* ACTION ITEM *
Only the lines below between the ones containing "ATOM 251 C C" and "ATOM 257 N N", inclusive, are to be reproduced, each exactly as it stands.

* DATA SUPPLIED *
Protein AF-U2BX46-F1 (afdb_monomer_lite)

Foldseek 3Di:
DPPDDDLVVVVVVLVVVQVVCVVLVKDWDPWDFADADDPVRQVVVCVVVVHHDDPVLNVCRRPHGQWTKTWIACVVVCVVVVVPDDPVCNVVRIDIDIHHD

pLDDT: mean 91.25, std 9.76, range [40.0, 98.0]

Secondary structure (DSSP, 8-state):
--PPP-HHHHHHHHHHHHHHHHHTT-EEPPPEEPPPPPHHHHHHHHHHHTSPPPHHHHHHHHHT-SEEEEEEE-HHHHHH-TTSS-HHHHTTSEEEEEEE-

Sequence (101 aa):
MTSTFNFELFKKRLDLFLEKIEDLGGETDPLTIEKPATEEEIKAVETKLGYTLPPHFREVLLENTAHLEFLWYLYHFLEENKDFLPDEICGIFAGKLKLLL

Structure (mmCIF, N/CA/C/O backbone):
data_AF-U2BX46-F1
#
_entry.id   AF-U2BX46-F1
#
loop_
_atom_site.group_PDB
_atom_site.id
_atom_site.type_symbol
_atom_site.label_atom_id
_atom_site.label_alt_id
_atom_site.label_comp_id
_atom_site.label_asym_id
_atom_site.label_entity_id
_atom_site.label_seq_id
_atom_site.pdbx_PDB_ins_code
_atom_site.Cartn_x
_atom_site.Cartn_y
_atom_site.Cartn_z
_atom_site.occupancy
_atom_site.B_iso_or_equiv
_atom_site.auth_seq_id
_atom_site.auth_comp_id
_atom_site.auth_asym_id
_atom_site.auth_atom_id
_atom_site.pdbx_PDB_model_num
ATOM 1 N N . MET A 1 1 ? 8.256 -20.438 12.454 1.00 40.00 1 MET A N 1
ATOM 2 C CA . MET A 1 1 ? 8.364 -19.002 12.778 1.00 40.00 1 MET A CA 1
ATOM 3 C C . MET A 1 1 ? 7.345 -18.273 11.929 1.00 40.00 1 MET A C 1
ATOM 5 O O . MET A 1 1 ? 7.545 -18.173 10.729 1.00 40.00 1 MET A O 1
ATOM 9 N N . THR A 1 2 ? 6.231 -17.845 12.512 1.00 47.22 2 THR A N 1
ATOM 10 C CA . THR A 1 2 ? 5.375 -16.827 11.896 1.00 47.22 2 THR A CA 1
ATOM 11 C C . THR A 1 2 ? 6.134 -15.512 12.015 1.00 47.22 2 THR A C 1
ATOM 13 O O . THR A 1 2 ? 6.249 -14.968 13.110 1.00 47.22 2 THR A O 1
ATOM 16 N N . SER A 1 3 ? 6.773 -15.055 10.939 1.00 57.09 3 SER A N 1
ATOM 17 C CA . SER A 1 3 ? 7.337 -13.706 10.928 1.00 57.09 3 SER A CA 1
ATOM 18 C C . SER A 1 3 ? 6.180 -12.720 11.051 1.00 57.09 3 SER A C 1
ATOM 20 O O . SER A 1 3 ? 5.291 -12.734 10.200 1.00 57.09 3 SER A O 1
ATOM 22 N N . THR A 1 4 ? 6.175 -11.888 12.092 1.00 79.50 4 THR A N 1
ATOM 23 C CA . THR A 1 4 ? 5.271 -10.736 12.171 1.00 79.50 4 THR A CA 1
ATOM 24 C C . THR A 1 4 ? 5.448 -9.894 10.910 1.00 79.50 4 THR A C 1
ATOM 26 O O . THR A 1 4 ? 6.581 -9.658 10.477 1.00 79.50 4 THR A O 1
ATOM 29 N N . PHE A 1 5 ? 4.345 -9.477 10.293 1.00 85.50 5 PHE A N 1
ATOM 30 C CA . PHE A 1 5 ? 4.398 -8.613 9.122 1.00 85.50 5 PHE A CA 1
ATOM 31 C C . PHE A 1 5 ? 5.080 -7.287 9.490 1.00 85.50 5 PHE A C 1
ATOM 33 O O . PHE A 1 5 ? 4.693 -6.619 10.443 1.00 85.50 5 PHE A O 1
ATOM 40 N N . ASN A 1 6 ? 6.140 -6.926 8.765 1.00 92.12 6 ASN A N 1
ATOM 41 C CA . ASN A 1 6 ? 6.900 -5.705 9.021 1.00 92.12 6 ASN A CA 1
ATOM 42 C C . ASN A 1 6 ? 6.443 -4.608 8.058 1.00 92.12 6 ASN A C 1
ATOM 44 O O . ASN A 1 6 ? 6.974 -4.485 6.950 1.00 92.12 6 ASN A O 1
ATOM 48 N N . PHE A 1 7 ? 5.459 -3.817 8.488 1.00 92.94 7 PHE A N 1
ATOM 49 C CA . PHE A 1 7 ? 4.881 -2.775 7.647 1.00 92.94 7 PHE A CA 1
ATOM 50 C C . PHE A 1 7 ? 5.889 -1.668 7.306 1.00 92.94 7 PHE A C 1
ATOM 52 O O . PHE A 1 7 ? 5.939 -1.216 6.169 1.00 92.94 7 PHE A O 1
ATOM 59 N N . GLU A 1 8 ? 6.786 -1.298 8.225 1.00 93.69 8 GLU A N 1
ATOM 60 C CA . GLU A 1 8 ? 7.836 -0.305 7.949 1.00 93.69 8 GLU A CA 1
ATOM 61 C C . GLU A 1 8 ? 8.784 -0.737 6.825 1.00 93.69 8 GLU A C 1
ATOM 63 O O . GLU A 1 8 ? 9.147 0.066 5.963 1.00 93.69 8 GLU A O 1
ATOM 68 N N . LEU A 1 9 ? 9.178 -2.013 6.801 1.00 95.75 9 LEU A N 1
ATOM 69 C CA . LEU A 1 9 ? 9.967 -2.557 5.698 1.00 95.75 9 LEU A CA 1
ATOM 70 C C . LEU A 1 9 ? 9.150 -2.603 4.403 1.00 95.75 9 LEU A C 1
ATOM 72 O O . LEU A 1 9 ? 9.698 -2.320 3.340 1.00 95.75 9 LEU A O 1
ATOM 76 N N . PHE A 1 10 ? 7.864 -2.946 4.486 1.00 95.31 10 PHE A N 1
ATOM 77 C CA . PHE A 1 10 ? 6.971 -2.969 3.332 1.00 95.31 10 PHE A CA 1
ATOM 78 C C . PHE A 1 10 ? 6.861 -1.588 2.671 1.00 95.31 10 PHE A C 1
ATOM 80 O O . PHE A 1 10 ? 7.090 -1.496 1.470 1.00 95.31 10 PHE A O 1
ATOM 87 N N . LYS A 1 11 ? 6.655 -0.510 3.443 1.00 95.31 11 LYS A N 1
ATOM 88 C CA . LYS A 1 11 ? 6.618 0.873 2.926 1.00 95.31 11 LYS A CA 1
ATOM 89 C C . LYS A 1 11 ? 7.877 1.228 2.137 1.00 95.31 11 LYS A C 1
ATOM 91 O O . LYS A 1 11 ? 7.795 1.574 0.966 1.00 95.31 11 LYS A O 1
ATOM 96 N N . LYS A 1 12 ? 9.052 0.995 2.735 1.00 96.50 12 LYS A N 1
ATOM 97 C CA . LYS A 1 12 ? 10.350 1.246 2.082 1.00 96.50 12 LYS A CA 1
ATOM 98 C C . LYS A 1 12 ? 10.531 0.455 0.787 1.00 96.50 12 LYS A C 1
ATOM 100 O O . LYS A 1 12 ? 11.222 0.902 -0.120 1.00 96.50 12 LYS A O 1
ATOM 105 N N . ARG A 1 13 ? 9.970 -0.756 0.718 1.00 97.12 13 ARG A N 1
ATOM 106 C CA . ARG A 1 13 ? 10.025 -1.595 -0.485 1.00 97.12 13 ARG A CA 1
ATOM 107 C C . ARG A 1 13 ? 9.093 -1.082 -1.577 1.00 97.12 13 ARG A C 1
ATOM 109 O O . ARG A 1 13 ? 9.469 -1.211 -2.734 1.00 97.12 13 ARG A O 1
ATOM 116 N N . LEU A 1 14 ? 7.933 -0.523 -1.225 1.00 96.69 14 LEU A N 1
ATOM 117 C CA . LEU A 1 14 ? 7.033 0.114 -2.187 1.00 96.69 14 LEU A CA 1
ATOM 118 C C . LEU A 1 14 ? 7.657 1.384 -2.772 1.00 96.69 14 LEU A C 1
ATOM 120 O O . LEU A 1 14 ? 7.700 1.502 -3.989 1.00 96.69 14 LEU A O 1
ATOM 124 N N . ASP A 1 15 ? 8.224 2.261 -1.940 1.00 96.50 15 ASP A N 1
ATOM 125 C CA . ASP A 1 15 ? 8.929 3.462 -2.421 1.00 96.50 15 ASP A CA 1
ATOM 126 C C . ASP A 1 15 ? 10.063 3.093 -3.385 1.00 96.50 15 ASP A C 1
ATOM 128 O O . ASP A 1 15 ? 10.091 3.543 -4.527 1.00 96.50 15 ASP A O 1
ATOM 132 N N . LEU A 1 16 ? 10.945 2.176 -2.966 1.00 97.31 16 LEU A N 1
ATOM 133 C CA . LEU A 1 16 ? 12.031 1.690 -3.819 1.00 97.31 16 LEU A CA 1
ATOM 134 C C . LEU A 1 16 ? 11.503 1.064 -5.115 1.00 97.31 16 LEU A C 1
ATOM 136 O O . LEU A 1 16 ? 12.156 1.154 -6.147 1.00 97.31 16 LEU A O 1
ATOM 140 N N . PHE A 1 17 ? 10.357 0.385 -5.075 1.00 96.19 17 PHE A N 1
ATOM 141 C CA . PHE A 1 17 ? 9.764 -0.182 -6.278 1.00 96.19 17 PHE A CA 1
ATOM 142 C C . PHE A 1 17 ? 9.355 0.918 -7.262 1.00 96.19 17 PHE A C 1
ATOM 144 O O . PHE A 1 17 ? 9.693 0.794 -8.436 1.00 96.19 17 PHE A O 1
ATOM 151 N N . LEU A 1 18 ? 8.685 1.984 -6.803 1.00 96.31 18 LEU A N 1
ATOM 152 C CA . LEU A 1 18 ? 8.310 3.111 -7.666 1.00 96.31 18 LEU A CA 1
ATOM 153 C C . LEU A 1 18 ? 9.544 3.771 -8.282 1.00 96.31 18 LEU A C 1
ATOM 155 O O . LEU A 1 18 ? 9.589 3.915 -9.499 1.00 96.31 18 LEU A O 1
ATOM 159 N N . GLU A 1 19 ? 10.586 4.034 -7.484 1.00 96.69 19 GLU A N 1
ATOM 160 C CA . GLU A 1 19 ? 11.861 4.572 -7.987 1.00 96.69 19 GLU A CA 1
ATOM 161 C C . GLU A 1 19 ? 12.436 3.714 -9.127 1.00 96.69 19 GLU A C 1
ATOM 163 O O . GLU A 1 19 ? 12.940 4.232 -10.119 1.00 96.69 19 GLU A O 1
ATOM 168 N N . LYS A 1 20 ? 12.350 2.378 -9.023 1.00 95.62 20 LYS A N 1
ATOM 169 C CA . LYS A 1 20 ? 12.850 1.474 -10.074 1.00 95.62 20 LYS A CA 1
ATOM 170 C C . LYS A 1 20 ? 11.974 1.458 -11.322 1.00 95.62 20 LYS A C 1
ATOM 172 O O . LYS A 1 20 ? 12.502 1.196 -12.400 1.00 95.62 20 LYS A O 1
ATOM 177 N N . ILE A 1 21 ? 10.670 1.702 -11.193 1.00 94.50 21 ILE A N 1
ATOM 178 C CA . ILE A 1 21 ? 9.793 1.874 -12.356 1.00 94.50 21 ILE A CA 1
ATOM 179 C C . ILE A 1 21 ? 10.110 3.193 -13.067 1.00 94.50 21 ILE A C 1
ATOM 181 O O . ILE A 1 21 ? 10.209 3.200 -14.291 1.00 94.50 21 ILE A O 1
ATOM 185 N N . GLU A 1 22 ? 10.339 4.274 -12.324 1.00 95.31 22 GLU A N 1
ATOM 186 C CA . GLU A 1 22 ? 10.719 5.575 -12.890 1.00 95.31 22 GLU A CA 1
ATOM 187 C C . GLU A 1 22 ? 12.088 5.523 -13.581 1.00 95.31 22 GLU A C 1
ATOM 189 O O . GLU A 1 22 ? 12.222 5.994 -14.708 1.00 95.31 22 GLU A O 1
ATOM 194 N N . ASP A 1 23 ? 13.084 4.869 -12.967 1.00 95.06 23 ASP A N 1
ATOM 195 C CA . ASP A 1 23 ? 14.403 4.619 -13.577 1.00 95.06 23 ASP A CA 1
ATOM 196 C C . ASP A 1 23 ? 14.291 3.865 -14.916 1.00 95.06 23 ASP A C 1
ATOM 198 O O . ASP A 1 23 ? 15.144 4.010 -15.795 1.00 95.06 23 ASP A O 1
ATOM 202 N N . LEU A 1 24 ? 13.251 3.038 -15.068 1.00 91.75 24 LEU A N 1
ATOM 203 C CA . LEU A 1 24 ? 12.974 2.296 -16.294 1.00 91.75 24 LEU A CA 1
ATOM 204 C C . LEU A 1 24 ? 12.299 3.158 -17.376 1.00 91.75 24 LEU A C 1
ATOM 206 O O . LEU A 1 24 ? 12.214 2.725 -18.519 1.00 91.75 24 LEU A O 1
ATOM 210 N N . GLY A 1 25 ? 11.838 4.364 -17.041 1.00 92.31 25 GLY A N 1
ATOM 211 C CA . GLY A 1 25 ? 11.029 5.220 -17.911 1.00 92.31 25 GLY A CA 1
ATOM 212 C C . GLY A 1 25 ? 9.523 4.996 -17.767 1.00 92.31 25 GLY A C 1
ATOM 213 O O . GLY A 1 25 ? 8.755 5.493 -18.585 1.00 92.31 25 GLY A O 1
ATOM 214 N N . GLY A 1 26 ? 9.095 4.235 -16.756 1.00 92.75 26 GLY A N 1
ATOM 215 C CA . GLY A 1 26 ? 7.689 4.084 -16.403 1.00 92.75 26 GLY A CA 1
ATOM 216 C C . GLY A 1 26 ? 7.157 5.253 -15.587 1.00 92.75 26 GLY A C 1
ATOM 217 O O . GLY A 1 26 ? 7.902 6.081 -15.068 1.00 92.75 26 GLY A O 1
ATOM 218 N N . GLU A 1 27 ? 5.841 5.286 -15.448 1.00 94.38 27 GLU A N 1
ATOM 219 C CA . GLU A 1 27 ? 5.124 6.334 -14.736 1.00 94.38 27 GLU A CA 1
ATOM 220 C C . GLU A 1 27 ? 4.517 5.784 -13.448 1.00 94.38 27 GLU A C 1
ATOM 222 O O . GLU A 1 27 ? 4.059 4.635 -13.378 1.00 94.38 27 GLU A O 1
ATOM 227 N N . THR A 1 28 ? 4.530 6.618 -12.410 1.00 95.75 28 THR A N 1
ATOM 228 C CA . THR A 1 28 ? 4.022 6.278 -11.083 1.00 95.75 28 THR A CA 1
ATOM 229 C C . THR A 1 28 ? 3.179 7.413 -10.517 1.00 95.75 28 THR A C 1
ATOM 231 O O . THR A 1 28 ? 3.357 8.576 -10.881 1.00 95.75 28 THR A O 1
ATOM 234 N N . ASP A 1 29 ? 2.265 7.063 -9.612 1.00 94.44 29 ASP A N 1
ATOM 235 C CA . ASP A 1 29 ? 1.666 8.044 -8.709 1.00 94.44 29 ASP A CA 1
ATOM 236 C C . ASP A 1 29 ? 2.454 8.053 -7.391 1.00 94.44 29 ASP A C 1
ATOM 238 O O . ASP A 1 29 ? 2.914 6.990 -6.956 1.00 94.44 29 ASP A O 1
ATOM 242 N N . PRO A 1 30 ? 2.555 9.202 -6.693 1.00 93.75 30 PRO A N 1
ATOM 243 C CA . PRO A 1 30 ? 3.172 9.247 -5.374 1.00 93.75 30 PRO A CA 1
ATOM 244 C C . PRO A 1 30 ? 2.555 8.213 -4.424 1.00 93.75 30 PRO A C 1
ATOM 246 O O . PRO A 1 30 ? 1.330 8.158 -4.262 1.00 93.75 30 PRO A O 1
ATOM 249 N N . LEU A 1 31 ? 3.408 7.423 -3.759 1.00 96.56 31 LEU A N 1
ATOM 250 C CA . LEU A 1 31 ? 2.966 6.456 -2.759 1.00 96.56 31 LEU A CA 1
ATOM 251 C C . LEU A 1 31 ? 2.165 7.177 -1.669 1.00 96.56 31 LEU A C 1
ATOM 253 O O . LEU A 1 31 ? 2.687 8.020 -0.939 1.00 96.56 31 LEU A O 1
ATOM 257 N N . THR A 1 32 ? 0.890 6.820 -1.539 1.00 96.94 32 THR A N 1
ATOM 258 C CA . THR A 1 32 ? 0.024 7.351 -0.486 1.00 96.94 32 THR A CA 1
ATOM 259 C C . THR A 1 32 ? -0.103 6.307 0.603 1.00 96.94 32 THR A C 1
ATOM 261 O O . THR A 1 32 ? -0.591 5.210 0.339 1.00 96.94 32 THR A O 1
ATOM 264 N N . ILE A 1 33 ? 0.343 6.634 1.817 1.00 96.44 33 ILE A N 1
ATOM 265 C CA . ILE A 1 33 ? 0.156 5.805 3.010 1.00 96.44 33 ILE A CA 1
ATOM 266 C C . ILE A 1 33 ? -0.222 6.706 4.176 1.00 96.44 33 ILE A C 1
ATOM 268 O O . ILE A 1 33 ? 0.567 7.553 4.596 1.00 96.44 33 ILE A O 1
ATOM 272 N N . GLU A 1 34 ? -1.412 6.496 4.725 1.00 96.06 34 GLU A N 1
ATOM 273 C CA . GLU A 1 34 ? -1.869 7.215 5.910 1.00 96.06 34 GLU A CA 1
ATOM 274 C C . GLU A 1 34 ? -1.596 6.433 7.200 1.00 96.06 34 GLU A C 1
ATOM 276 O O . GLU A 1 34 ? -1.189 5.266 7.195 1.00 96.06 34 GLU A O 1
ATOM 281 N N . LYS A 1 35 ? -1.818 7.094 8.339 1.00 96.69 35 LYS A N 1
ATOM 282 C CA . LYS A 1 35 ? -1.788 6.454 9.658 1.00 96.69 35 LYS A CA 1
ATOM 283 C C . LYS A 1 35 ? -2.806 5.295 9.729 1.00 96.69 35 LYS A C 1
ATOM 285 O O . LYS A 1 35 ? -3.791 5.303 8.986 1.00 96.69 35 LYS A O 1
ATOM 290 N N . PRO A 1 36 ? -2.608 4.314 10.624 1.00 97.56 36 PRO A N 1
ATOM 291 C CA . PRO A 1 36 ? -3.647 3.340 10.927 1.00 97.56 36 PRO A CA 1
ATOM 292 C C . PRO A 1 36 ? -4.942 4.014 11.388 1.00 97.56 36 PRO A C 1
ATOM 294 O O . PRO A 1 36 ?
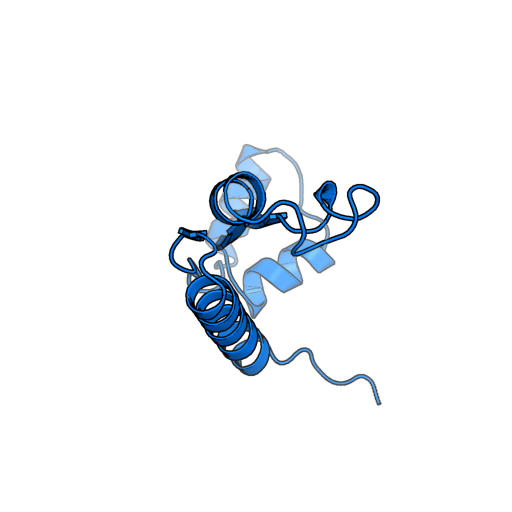 -4.913 5.094 11.990 1.00 97.56 36 PRO A O 1
ATOM 297 N N . ALA A 1 37 ? -6.062 3.358 11.105 1.00 97.56 37 ALA A N 1
ATOM 298 C CA . ALA A 1 37 ? -7.373 3.788 11.557 1.00 97.56 37 ALA A CA 1
ATOM 299 C C . ALA A 1 37 ? -7.506 3.629 13.076 1.00 97.56 37 ALA A C 1
ATOM 301 O O . ALA A 1 37 ? -6.868 2.767 13.686 1.00 97.56 37 ALA A O 1
ATOM 302 N N . THR A 1 38 ? -8.382 4.417 13.694 1.00 97.94 38 THR A N 1
ATOM 303 C CA . THR A 1 38 ? -8.791 4.184 15.083 1.00 97.94 38 THR A CA 1
ATOM 304 C C . THR A 1 38 ? -9.975 3.223 15.171 1.00 97.94 38 THR A C 1
ATOM 306 O O . THR A 1 38 ? -10.739 3.025 14.223 1.00 97.94 38 THR A O 1
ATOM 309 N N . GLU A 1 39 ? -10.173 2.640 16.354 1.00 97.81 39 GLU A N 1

* RESPONSE AREA *
ATOM 251 C C . LEU A 1 31 ? 2.165 7.177 -1.669 1.00 96.56 31 LEU A C 1
ATOM 253 O O . LEU A 1 31 ? 2.687 8.020 -0.939 1.00 96.56 31 LEU A O 1
ATOM 257 N N . THR A 1 32 ? 0.890 6.820 -1.539 1.00 96.94 32 THR A N 1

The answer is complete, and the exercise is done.